A series of detailed maps is the result of examining climate models and indicators of food and development problems. Some of the most striking conclusions are:

‘Southern Africa has the largest area (across Namibia, Angola, Zambia, Botswana, Mozambique and South Africa) with multiple threats, followed by northeastern Brazil, Mexico, Guyana, Nicaragua, and small areas in Tanzania, Ethiopia, the DRC, Uganda, India, and Pakistan, as well as the Middle East.’

‘Length of growing period declines by 5% or more across a broad area of the global tropics, including heavily cropped areas of Mexico, Brazil, Southern and West Africa, the Indo-Gangetic Plains, and Southeast Asia.’

‘Length of growing period flips to less than 120 days in a number of locations across the tropics, notably in Mexico, northeast Brazil, Southern and West Africa and India. This is a critical threshold for certain crops and rangeland vegetation; hence these are important target areas for high exposure to climate change.’

‘Reliable crop growing days decrease to critical levels, below which cropping might become too risky to pursue as a major livelihood strategy in a larger number of places across the global tropics, including West Africa, East Africa, and the Indo-Gangetic Plains. Much of the tropics already experiences highly variable rainfall, above the median of 21% for cropped areas. Thus any increases in this variability will make agriculture more precarious.’

‘Africa and south Asia are clearly much more chronically food insecure regions than Latin America or China.’

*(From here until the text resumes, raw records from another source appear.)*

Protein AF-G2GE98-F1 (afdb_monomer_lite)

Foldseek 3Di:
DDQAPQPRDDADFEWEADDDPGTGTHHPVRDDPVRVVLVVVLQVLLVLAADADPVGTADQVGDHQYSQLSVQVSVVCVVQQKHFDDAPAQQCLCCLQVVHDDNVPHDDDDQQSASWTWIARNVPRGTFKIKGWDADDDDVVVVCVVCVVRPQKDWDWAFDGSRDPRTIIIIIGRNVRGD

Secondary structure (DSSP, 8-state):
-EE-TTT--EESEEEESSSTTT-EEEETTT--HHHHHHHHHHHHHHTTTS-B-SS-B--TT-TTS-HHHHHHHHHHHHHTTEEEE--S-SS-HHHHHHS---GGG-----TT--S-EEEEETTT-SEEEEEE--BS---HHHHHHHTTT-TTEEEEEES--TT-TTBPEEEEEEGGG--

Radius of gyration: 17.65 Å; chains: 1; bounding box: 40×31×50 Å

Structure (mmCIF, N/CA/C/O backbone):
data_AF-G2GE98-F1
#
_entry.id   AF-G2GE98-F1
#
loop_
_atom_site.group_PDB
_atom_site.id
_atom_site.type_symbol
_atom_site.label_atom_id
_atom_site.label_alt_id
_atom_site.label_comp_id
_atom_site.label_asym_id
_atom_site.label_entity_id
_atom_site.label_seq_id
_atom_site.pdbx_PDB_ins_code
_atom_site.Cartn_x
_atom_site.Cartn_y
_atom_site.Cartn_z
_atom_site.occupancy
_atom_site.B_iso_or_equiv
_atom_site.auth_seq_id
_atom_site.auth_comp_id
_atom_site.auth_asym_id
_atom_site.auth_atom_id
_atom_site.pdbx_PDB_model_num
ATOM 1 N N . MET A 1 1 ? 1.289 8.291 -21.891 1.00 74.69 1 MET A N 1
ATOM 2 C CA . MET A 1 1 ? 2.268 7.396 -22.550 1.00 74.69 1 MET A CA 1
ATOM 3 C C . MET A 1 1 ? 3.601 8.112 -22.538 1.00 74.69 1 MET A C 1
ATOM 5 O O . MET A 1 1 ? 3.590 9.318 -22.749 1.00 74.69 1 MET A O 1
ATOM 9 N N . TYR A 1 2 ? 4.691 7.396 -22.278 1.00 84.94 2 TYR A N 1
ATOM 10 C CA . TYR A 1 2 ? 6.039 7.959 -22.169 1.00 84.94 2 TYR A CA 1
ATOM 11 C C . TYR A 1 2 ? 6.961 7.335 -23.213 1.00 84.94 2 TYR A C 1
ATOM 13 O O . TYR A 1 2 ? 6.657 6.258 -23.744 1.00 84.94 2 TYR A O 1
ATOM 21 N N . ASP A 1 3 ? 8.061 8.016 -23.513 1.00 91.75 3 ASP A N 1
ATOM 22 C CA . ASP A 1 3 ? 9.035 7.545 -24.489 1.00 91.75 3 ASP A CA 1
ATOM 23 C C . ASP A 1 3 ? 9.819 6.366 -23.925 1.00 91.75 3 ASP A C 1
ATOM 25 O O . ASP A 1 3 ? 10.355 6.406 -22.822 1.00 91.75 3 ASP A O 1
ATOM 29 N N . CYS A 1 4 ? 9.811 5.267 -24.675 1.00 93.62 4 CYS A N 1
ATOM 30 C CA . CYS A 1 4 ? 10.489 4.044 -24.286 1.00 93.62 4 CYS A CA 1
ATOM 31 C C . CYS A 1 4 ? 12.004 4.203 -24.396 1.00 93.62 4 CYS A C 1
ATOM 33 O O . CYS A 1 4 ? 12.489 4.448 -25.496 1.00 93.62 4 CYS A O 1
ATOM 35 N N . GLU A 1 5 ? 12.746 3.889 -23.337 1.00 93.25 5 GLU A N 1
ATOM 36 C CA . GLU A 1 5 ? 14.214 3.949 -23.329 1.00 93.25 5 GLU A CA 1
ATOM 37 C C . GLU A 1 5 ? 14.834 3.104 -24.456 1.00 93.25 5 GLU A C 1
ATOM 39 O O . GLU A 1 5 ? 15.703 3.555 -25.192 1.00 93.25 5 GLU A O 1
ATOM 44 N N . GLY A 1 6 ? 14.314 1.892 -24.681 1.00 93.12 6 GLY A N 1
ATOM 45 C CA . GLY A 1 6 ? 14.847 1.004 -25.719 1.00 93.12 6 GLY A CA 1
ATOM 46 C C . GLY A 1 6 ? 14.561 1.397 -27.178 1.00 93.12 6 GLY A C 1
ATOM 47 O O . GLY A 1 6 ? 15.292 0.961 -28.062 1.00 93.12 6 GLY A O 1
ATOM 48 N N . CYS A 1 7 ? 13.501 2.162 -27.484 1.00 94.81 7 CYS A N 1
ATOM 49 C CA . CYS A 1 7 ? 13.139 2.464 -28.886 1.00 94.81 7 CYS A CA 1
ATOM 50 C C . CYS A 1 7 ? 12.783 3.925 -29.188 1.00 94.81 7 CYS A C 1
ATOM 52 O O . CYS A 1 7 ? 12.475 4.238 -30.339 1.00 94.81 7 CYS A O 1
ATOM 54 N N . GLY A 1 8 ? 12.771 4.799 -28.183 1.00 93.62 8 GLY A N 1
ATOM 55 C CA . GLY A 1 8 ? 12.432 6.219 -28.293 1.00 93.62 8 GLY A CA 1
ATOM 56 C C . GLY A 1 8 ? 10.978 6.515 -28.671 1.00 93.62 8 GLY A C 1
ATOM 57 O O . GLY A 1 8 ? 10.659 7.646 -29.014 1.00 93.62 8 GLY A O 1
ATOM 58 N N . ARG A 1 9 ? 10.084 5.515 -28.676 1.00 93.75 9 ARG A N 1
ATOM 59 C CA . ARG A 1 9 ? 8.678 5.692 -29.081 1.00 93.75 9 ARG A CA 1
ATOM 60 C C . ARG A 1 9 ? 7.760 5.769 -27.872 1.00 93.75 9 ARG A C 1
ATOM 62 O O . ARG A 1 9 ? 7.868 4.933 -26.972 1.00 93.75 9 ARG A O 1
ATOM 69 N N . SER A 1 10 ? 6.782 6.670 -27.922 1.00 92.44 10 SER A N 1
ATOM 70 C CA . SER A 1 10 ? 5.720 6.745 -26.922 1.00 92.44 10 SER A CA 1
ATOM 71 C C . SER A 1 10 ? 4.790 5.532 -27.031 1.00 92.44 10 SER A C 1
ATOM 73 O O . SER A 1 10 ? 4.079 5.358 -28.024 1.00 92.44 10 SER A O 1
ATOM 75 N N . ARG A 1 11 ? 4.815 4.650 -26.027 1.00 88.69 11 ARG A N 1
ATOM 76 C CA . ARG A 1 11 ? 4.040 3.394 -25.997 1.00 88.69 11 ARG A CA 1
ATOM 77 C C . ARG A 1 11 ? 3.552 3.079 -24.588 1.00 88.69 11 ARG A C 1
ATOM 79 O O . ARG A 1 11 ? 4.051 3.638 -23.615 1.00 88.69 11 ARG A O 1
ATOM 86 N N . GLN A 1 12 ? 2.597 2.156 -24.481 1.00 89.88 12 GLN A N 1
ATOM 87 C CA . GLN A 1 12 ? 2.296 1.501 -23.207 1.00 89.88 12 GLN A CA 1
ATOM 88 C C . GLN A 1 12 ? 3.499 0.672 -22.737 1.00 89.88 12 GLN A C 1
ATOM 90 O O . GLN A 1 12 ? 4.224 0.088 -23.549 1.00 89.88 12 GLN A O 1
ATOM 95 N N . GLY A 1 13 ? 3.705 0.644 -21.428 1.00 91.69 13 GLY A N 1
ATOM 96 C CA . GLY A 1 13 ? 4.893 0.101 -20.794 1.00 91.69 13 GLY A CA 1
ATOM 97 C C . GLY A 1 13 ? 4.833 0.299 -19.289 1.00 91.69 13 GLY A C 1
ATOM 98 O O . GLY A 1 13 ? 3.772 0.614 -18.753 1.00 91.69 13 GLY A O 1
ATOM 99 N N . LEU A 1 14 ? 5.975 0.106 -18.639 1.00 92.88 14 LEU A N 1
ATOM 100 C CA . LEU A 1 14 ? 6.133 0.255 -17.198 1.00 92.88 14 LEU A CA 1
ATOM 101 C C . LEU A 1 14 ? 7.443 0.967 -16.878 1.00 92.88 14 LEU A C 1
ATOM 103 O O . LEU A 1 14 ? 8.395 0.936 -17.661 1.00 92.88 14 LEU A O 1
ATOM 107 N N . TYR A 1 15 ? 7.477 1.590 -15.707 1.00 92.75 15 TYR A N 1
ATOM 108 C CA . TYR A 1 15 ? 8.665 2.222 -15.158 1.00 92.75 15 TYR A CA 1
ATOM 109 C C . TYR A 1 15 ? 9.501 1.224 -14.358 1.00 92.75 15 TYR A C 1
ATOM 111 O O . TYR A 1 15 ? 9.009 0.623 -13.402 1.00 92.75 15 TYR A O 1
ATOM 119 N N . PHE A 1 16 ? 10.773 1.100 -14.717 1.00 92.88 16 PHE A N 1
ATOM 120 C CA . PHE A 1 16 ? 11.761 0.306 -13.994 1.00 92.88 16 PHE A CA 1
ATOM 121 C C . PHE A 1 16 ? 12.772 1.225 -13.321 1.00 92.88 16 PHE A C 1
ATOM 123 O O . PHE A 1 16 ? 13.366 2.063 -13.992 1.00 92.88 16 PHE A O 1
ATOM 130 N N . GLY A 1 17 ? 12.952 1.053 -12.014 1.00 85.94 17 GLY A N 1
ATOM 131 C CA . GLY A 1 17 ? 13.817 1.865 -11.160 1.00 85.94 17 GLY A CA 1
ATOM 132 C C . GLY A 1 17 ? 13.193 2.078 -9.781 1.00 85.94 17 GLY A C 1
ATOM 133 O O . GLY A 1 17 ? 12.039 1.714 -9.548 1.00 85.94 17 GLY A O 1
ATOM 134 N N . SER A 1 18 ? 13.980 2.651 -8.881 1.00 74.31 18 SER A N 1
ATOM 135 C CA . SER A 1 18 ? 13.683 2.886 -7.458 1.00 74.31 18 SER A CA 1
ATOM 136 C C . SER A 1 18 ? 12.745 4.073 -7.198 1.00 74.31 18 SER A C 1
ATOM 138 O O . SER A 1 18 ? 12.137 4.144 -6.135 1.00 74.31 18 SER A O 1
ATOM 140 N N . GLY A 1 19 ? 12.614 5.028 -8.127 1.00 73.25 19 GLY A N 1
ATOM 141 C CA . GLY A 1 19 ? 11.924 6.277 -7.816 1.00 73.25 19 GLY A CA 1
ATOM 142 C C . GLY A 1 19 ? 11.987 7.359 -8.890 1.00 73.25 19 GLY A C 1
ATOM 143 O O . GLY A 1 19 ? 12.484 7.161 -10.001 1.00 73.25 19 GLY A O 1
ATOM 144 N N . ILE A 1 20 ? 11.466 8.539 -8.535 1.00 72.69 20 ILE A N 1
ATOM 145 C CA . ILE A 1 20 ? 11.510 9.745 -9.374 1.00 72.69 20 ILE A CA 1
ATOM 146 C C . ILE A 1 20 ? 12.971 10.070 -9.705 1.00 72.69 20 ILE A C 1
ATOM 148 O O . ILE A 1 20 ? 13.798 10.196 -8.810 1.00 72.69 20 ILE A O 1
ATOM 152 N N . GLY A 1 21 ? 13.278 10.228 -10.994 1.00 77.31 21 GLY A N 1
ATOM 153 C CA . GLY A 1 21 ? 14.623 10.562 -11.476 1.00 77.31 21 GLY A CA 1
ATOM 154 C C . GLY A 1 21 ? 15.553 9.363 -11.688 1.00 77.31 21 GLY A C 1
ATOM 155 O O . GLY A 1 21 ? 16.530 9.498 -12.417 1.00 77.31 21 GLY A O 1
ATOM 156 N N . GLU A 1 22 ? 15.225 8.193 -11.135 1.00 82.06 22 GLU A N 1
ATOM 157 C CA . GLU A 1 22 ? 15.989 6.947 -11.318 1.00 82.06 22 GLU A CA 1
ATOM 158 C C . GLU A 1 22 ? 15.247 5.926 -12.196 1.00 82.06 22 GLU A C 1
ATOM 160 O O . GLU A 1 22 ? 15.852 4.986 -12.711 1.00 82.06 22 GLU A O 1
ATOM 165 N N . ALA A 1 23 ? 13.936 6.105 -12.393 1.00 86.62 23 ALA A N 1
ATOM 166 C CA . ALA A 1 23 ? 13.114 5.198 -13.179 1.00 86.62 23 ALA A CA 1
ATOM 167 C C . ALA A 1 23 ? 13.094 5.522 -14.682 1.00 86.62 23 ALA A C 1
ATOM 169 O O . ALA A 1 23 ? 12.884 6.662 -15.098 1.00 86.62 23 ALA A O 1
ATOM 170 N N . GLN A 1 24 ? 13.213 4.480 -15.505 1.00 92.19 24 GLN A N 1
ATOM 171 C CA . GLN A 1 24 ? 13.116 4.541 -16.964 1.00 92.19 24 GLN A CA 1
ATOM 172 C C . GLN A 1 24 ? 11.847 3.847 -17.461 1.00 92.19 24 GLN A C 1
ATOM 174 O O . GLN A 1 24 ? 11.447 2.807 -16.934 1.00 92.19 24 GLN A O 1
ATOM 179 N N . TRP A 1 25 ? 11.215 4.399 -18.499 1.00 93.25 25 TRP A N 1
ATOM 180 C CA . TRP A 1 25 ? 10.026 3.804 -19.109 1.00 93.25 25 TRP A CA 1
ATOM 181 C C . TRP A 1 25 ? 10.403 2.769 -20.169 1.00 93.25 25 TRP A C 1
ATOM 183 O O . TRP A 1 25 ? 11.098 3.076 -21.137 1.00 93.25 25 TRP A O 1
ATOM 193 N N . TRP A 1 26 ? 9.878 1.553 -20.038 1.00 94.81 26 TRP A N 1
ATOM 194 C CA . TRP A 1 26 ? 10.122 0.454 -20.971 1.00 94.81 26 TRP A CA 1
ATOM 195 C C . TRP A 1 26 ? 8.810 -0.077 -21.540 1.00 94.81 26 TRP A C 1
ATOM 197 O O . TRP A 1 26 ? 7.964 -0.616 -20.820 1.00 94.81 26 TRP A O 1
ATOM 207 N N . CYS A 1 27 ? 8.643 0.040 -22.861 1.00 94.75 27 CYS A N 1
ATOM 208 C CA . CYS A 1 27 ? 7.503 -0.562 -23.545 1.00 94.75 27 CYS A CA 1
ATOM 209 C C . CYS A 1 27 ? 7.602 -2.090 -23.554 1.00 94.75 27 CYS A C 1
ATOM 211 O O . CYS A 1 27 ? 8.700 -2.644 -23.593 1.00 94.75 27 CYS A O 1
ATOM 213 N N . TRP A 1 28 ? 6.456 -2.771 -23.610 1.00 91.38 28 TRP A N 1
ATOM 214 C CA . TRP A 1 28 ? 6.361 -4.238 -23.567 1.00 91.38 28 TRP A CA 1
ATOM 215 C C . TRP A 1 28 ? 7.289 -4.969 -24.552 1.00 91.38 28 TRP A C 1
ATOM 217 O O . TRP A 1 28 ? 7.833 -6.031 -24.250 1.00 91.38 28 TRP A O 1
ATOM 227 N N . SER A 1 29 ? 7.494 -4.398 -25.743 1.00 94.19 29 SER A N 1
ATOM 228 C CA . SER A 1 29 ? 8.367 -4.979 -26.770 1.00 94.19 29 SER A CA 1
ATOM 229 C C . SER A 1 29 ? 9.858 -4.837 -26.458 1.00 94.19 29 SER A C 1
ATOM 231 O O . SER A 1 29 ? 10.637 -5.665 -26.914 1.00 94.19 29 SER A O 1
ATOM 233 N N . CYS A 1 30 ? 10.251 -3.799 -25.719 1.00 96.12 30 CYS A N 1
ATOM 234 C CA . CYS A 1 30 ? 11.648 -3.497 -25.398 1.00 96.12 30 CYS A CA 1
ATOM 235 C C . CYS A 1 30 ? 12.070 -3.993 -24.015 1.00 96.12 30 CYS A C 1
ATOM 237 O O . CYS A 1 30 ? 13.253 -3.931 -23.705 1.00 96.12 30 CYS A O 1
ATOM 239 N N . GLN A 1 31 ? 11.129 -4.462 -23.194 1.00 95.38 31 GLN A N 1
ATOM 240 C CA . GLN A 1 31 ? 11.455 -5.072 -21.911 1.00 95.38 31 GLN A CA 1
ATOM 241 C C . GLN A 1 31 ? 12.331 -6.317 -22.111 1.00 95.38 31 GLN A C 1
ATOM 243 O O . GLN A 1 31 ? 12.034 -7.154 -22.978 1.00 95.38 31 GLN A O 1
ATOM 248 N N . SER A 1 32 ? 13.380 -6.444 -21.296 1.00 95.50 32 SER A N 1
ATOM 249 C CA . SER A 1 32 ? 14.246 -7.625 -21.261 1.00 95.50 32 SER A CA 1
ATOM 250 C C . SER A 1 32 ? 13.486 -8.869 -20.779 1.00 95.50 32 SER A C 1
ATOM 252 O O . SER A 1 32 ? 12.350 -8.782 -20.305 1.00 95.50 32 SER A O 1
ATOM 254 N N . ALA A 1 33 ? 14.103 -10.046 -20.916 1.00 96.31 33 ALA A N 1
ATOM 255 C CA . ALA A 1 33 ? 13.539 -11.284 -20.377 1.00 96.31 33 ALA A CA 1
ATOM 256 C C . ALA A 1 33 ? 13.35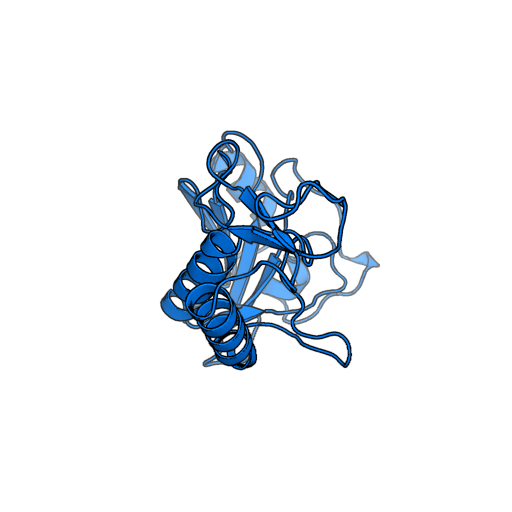3 -11.184 -18.852 1.00 96.31 33 ALA A C 1
ATOM 258 O O . ALA A 1 33 ? 12.239 -11.370 -18.370 1.00 96.31 33 ALA A O 1
ATOM 259 N N . ASP A 1 34 ? 14.395 -10.759 -18.135 1.00 96.31 34 ASP A N 1
ATOM 260 C CA . ASP A 1 34 ? 14.388 -10.601 -16.676 1.00 96.31 34 ASP A CA 1
ATOM 261 C C . ASP A 1 34 ? 13.318 -9.606 -16.203 1.00 96.31 34 ASP A C 1
ATOM 263 O O . ASP A 1 34 ? 12.630 -9.835 -15.212 1.00 96.31 34 ASP A O 1
ATOM 267 N N . GLN A 1 35 ? 13.119 -8.506 -16.937 1.00 95.19 35 GLN A N 1
ATOM 268 C CA . GLN A 1 35 ? 12.072 -7.528 -16.631 1.00 95.19 35 GLN A CA 1
ATOM 269 C C . GLN A 1 35 ? 10.669 -8.136 -16.742 1.00 95.19 35 GLN A C 1
ATOM 271 O O . GLN A 1 35 ? 9.812 -7.873 -15.900 1.00 95.19 35 GLN A O 1
ATOM 276 N N . LYS A 1 36 ? 10.428 -8.957 -17.769 1.00 95.38 36 LYS A N 1
ATOM 277 C CA . LYS A 1 36 ? 9.143 -9.647 -17.960 1.00 95.38 36 LYS A CA 1
ATOM 278 C C . LYS A 1 36 ? 8.921 -10.723 -16.905 1.00 95.38 36 LYS A C 1
ATOM 280 O O . LYS A 1 36 ? 7.807 -10.849 -16.403 1.00 95.38 36 LYS A O 1
ATOM 285 N N . GLU A 1 37 ? 9.967 -11.467 -16.562 1.00 96.38 37 GLU A N 1
ATOM 286 C CA . GLU A 1 37 ? 9.927 -12.465 -15.494 1.00 96.38 37 GLU A CA 1
ATOM 287 C C . GLU A 1 37 ? 9.611 -11.815 -14.143 1.00 96.38 37 GLU A C 1
ATOM 289 O O . GLU A 1 37 ? 8.714 -12.275 -13.437 1.00 96.38 37 GLU A O 1
ATOM 294 N N . LEU A 1 38 ? 10.256 -10.687 -13.828 1.00 95.38 38 LEU A N 1
ATOM 295 C CA . LEU A 1 38 ? 9.966 -9.906 -12.629 1.00 95.38 38 LEU A CA 1
ATOM 296 C C . LEU A 1 38 ? 8.501 -9.451 -12.586 1.00 95.38 38 LEU A C 1
ATOM 298 O O . LEU A 1 38 ? 7.838 -9.653 -11.573 1.00 95.38 38 LEU A O 1
ATOM 302 N N . ILE A 1 39 ? 7.975 -8.881 -13.677 1.00 94.31 39 ILE A N 1
ATOM 303 C CA . ILE A 1 39 ? 6.561 -8.470 -13.746 1.00 94.31 39 ILE A CA 1
ATOM 304 C C . ILE A 1 39 ? 5.640 -9.668 -13.492 1.00 94.31 39 ILE A C 1
ATOM 306 O O . ILE A 1 39 ? 4.743 -9.574 -12.658 1.00 94.31 39 ILE A O 1
ATOM 310 N N . SER A 1 40 ? 5.881 -10.797 -14.166 1.00 93.81 40 SER A N 1
ATOM 311 C CA . SER A 1 40 ? 5.063 -12.004 -14.001 1.00 93.81 40 SER A CA 1
ATOM 312 C C . SER A 1 40 ? 5.087 -12.517 -12.561 1.00 93.81 40 SER A C 1
ATOM 314 O O . SER A 1 40 ? 4.048 -12.884 -12.020 1.00 93.81 40 SER A O 1
ATOM 316 N N . SER A 1 41 ? 6.261 -12.512 -11.926 1.00 95.31 41 SER A N 1
ATOM 317 C CA . SER A 1 41 ? 6.426 -12.913 -10.528 1.00 95.31 41 SER A CA 1
ATOM 318 C C . SER A 1 41 ? 5.648 -11.998 -9.576 1.00 95.31 41 SER A C 1
ATOM 320 O O . SER A 1 41 ? 4.947 -12.476 -8.682 1.00 95.31 41 SER A O 1
ATOM 322 N N . LEU A 1 42 ? 5.698 -10.680 -9.792 1.00 95.50 42 LEU A N 1
ATOM 323 C CA . LEU A 1 42 ? 4.944 -9.712 -8.990 1.00 95.50 42 LEU A CA 1
ATOM 324 C C . LEU A 1 42 ? 3.431 -9.865 -9.173 1.00 95.50 42 LEU A C 1
ATOM 326 O O . LEU A 1 42 ? 2.697 -9.841 -8.186 1.00 95.50 42 LEU A O 1
ATOM 330 N N . ASP A 1 43 ? 2.961 -10.071 -10.404 1.00 93.44 43 ASP A N 1
ATOM 331 C CA . ASP A 1 43 ? 1.541 -10.302 -10.684 1.00 93.44 43 ASP A CA 1
ATOM 332 C C . ASP A 1 43 ? 1.035 -11.606 -10.039 1.00 93.44 43 ASP A C 1
ATOM 334 O O . ASP A 1 43 ? -0.105 -11.672 -9.570 1.00 93.44 43 ASP A O 1
ATOM 338 N N . ASP A 1 44 ? 1.878 -12.640 -9.961 1.00 93.50 44 ASP A N 1
ATOM 339 C CA . ASP A 1 44 ? 1.553 -13.889 -9.270 1.00 93.50 44 ASP A CA 1
ATOM 340 C C . ASP A 1 44 ? 1.500 -13.717 -7.750 1.00 93.50 44 ASP A C 1
ATOM 342 O O . ASP A 1 44 ? 0.531 -14.159 -7.121 1.00 93.50 44 ASP A O 1
ATOM 346 N N . ARG A 1 45 ? 2.479 -13.020 -7.160 1.00 94.88 45 ARG A N 1
ATOM 347 C CA . ARG A 1 45 ? 2.491 -12.687 -5.725 1.00 94.88 45 ARG A CA 1
ATOM 348 C C . ARG A 1 45 ? 1.287 -11.836 -5.325 1.00 94.88 45 ARG A C 1
ATOM 350 O O . ARG A 1 45 ? 0.656 -12.088 -4.297 1.00 94.88 45 ARG A O 1
ATOM 357 N N . ALA A 1 46 ? 0.904 -10.882 -6.172 1.00 95.50 46 ALA A N 1
ATOM 358 C CA . ALA A 1 46 ? -0.218 -9.993 -5.912 1.00 95.50 46 ALA A CA 1
ATOM 359 C C . ALA A 1 46 ? -1.562 -10.725 -5.766 1.00 95.50 46 ALA A C 1
ATOM 361 O O . ALA A 1 46 ? -2.451 -10.201 -5.107 1.00 95.50 46 ALA A O 1
ATOM 362 N N . ARG A 1 47 ? -1.726 -11.956 -6.276 1.00 91.06 47 ARG A N 1
ATOM 363 C CA . ARG A 1 47 ? -2.994 -12.716 -6.184 1.00 91.06 47 ARG A CA 1
ATOM 364 C C . ARG A 1 47 ? -3.470 -12.976 -4.751 1.00 91.06 47 ARG A C 1
ATOM 366 O O . ARG A 1 47 ? -4.659 -13.201 -4.544 1.00 91.06 47 ARG A O 1
ATOM 373 N N . GLY A 1 48 ? -2.555 -13.001 -3.781 1.00 89.56 48 GLY A N 1
ATOM 374 C CA . GLY A 1 48 ? -2.879 -13.184 -2.362 1.00 89.56 48 GLY A CA 1
ATOM 375 C C . GLY A 1 48 ? -3.069 -11.881 -1.584 1.00 89.56 48 GLY A C 1
ATOM 376 O O . GLY A 1 48 ? -3.453 -11.931 -0.416 1.00 89.56 48 GLY A O 1
ATOM 377 N N . VAL A 1 49 ? -2.781 -10.740 -2.215 1.00 96.06 49 VAL A N 1
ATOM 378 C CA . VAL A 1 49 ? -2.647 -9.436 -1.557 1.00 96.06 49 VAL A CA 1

The study illustrates how important it is to coordinate knowledge about climate change, development and food security. The maps provide the opportunity to stimulate more in-depth research in threatened areas and show how important it is to bring together development and climate change communities; not only in science but also in policy-making and between specialised non-governmental organisations.